I had just put my computer down after a couple hours, yes hours, of reading blogs that I follow and other miscellaneous meanderings on the internet. I made another cup of tea, gathered the laundry, sorted it and started a load, and finally sat down to dig into the bible. It was 7:15 am. I like to start my day with prayer and bible study homework because I always seem to accomplish so much more, or at least the day goes more smoothly. I opened my “Little Black Book” which contains daily 6 minute meditations on the gospel readings for Lent. Today’s emphasized Peter’s denial of Jesus three times after Jesus was arrested.

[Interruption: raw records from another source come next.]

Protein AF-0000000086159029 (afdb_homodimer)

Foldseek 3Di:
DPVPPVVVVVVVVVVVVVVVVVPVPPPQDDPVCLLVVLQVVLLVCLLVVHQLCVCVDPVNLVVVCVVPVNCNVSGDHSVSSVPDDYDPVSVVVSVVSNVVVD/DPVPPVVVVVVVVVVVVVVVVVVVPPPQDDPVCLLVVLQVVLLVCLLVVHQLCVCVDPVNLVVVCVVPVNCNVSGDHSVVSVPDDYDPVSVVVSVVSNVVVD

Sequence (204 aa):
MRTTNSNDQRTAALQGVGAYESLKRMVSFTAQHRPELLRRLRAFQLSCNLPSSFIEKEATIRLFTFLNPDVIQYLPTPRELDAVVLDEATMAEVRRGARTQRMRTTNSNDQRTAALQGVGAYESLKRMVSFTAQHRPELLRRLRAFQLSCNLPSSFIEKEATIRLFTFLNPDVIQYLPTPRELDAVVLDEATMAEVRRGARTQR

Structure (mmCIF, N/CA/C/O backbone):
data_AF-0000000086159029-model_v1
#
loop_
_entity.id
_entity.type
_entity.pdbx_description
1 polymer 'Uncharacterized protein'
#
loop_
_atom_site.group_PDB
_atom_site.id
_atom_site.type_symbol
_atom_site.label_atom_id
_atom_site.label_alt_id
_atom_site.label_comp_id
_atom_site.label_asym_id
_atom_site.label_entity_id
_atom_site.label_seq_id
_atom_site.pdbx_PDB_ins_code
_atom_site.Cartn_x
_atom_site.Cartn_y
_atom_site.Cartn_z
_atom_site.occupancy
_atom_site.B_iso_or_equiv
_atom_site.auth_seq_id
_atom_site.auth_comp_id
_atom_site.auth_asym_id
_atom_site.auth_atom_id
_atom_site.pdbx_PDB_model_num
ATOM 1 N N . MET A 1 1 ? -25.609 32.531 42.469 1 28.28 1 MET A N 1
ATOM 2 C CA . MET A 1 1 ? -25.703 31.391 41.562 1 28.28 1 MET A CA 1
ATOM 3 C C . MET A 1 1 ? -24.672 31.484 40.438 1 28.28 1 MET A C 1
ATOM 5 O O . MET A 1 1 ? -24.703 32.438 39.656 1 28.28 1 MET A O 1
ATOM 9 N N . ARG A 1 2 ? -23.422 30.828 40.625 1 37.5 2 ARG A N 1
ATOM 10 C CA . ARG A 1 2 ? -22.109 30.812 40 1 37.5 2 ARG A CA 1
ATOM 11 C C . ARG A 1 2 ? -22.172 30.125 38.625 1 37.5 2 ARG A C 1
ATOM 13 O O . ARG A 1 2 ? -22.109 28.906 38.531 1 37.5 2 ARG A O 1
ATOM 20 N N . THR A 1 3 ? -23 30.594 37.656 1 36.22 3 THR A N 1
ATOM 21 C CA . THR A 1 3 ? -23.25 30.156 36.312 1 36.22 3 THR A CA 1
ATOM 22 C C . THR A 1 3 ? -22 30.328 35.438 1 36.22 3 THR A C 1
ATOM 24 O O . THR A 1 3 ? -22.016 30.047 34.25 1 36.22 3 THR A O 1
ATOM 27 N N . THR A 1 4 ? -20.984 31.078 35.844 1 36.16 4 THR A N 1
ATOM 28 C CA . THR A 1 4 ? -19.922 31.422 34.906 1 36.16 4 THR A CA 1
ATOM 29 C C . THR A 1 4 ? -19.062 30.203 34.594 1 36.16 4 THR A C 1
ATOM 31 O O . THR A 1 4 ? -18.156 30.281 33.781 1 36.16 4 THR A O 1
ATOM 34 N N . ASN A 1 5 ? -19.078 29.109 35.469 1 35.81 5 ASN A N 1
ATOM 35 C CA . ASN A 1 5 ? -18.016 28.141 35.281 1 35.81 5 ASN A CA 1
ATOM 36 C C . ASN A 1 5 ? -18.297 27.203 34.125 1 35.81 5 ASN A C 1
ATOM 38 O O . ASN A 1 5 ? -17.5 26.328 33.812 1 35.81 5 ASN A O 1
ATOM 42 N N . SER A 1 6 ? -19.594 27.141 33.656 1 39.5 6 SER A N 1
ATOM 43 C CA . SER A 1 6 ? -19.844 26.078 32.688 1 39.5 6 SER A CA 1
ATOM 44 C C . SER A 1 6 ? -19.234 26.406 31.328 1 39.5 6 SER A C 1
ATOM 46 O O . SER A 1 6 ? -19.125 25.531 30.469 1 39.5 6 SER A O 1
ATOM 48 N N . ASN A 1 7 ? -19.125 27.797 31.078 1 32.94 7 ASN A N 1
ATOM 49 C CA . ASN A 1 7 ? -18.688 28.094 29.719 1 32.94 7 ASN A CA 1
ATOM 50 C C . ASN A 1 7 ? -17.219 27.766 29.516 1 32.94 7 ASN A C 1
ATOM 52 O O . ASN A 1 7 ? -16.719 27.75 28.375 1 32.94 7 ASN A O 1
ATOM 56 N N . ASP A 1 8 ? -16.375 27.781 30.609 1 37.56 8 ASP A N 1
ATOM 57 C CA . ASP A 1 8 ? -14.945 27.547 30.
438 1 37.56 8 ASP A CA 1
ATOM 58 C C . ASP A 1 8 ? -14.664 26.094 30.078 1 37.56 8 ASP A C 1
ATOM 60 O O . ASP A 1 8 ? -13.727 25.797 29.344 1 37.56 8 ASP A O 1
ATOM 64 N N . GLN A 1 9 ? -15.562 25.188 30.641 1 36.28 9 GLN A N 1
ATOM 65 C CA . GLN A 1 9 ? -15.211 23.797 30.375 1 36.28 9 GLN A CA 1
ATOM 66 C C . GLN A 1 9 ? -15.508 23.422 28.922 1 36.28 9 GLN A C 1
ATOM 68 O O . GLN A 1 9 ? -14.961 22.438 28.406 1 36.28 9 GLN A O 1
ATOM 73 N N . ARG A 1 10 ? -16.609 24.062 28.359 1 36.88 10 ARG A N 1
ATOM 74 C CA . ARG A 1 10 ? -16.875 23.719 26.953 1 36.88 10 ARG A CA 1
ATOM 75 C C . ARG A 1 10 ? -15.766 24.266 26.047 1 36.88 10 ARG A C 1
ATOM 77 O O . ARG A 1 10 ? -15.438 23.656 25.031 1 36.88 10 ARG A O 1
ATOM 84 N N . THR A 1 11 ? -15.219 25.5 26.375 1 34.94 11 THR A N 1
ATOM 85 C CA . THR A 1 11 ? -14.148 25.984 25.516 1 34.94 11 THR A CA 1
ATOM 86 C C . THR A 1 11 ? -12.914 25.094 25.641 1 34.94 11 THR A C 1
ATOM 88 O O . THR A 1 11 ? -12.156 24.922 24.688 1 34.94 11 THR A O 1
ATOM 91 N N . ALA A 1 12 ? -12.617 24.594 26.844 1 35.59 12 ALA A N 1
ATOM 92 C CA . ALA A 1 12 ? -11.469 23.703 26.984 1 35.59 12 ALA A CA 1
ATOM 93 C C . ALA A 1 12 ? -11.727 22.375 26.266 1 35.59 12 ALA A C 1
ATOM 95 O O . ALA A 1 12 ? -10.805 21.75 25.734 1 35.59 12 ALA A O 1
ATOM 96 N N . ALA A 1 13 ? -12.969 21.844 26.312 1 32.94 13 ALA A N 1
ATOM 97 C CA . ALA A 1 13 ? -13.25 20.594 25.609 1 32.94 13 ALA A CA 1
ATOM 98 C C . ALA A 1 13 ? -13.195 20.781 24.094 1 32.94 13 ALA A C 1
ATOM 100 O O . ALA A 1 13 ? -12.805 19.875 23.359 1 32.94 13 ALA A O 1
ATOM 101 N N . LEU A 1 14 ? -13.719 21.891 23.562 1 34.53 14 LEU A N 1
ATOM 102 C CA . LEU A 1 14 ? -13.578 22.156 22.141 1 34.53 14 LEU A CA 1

Jesus predicted that this would happen and Peter adamantly denied that he could ever do that to Jesus. After all, he was one of the apostles, one of the twelve, his best friends, how could Jesus think that his friend would deny knowing him? Yet, Peter did deny Jesus, and Jesus called him on it with a look. Peter immediately realized what he had done and ran off to cry in his remorse.

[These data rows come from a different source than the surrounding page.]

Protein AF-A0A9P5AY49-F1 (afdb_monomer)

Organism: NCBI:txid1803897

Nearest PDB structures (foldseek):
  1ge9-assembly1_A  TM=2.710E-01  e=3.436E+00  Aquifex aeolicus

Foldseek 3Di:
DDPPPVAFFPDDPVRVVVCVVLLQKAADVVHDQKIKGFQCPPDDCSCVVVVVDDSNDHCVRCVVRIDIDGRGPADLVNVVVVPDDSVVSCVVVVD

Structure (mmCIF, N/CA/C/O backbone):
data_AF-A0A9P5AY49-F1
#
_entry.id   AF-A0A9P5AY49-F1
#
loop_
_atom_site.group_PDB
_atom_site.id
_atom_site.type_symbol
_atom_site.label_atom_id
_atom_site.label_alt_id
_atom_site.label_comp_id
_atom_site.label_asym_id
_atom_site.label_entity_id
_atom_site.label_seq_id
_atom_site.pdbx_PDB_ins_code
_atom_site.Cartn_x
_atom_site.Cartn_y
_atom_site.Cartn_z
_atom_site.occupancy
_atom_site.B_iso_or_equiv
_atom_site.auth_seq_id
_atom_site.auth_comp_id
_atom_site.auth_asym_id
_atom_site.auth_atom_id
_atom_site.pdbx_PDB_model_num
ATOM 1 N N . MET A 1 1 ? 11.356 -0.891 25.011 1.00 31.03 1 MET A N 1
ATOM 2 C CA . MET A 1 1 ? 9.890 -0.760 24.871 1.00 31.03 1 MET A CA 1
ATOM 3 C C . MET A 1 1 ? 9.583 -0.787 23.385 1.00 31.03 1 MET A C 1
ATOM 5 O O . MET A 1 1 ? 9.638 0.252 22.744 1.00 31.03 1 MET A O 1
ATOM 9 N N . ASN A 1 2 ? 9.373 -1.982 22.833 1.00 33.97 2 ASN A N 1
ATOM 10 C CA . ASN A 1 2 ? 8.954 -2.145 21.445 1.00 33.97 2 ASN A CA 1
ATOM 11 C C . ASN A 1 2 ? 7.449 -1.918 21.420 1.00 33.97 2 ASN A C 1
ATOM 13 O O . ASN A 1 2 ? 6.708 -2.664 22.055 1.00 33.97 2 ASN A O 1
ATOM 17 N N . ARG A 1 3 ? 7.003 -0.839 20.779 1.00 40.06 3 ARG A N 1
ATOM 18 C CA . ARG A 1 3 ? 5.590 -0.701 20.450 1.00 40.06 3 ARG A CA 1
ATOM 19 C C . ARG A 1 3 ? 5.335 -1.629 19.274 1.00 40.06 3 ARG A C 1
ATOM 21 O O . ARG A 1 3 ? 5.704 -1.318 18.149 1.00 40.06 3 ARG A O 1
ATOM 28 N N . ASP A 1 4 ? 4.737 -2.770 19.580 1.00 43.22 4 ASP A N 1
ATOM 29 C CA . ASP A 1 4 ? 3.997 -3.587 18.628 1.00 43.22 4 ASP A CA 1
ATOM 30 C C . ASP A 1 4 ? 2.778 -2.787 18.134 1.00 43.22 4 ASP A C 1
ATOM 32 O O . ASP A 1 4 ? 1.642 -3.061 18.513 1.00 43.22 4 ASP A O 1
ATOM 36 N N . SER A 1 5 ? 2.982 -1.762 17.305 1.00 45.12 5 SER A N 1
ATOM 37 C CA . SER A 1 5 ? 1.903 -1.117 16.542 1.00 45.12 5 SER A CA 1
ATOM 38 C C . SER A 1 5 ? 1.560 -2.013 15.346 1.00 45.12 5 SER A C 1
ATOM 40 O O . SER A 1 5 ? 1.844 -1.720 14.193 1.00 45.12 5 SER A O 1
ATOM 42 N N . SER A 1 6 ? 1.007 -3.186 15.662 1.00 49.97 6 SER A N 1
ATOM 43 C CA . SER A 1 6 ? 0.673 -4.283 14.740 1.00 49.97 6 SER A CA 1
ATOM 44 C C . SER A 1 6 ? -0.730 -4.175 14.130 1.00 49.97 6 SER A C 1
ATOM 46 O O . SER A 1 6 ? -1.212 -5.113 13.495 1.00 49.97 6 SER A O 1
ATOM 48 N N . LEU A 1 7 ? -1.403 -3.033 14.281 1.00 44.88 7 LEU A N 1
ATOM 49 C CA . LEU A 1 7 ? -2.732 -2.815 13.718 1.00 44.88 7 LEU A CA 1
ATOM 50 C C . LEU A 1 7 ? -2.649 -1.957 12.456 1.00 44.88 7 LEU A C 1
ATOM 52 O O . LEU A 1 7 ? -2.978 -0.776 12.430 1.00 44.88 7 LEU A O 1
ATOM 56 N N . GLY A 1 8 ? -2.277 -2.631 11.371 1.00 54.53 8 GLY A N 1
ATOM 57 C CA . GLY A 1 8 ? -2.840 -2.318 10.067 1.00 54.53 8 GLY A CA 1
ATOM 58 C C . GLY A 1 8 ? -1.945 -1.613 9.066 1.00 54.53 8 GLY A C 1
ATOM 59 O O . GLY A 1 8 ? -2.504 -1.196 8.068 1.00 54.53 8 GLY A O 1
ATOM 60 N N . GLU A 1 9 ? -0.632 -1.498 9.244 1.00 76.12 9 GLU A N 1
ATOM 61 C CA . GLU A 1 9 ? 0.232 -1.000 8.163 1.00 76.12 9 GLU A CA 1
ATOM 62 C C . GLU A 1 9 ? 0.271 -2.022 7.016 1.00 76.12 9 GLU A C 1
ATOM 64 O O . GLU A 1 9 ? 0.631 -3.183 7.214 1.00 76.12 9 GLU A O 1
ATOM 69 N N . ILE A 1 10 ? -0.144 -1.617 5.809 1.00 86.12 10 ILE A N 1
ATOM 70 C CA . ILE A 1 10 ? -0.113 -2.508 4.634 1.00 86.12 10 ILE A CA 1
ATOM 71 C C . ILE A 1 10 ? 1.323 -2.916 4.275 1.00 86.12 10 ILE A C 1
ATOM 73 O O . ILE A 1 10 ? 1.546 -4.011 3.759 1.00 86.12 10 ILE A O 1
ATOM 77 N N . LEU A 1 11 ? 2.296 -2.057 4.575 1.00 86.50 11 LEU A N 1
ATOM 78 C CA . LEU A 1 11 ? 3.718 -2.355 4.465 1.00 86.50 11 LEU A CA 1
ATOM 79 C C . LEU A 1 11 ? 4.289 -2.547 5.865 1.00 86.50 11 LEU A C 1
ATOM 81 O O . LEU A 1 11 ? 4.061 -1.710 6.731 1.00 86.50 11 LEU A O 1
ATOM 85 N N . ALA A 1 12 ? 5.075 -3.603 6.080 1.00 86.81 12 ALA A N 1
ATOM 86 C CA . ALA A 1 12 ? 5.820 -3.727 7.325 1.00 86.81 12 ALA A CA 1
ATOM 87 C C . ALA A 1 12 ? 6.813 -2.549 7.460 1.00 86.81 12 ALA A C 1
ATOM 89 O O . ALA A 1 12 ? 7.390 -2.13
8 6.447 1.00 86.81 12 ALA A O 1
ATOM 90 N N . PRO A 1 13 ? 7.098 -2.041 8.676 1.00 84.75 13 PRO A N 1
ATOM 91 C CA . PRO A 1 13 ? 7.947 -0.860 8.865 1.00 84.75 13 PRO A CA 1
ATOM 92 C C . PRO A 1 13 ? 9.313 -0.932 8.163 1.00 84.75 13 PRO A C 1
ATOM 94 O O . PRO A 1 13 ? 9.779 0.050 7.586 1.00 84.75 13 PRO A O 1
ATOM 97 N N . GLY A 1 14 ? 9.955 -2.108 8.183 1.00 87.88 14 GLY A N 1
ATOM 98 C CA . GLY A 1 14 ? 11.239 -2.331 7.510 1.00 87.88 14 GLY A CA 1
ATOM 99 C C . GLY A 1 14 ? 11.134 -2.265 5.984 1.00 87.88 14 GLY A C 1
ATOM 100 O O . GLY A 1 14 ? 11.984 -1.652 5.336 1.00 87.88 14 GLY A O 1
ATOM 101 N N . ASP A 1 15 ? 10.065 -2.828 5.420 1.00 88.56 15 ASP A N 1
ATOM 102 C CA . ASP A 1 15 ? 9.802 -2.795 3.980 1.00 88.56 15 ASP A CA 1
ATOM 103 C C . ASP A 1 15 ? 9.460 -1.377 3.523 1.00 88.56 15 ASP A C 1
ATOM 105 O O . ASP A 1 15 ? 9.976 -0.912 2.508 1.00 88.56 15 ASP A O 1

Don’t we all do that sometimes? I know I do. It struck me as I was reading it, almost took my breath away, that I do it every day. Even though I believe in Jesus and love him with my whole heart, I still push him away and I never realized it until now. Think about all those times when you just want to say, “Amen!” but you don’t….because it’s awkward. What about in conversation with others when something pops into your head about Jesus, like suggesting that someone ask him for help or inviting someone to church, but you don’t say it…..because it’s awkward. Have you ever wanted to just drop to your knees in thanks and prayer because of something wonderful that has happened, but you don’t……..because it’s awkward? That is pushing Jesus away, putting distance between you and Him, denying Him. We all do it in some small way at some time.
When I realized what I do, I felt compelled to come right back to my computer and write about it. It was 7:30 am. I wasn’t sure if I wanted to because I have never been comfortable talking about my relationship with God, but then I realized that that is exactly why I should. I have mentioned my discomfort in these matters before, in other posts, about how awkward it is for me to express my love for God. There have been times when I have omitted thoughts and ideas from my post because they seemed too religious, or preachy perhaps…..because I felt awkward. Peter ran off crying in his remorsefulness. He realized how much he had hurt his best friend and was sorry. Jesus forgave him instantly and renewed their bond, brought him close again. Jesus later appointed Peter to lead the church and bring all of His followers together. Peter became the first pope.
Do you feel remorse, sorrow, sadness for pushing Jesus away? I do. My heart is literally, physically aching right now. But Jesus forgives us too. Try every day to talk out loud to Jesus, or about Jesus, with another person. The more you do, the less awkward it will feel.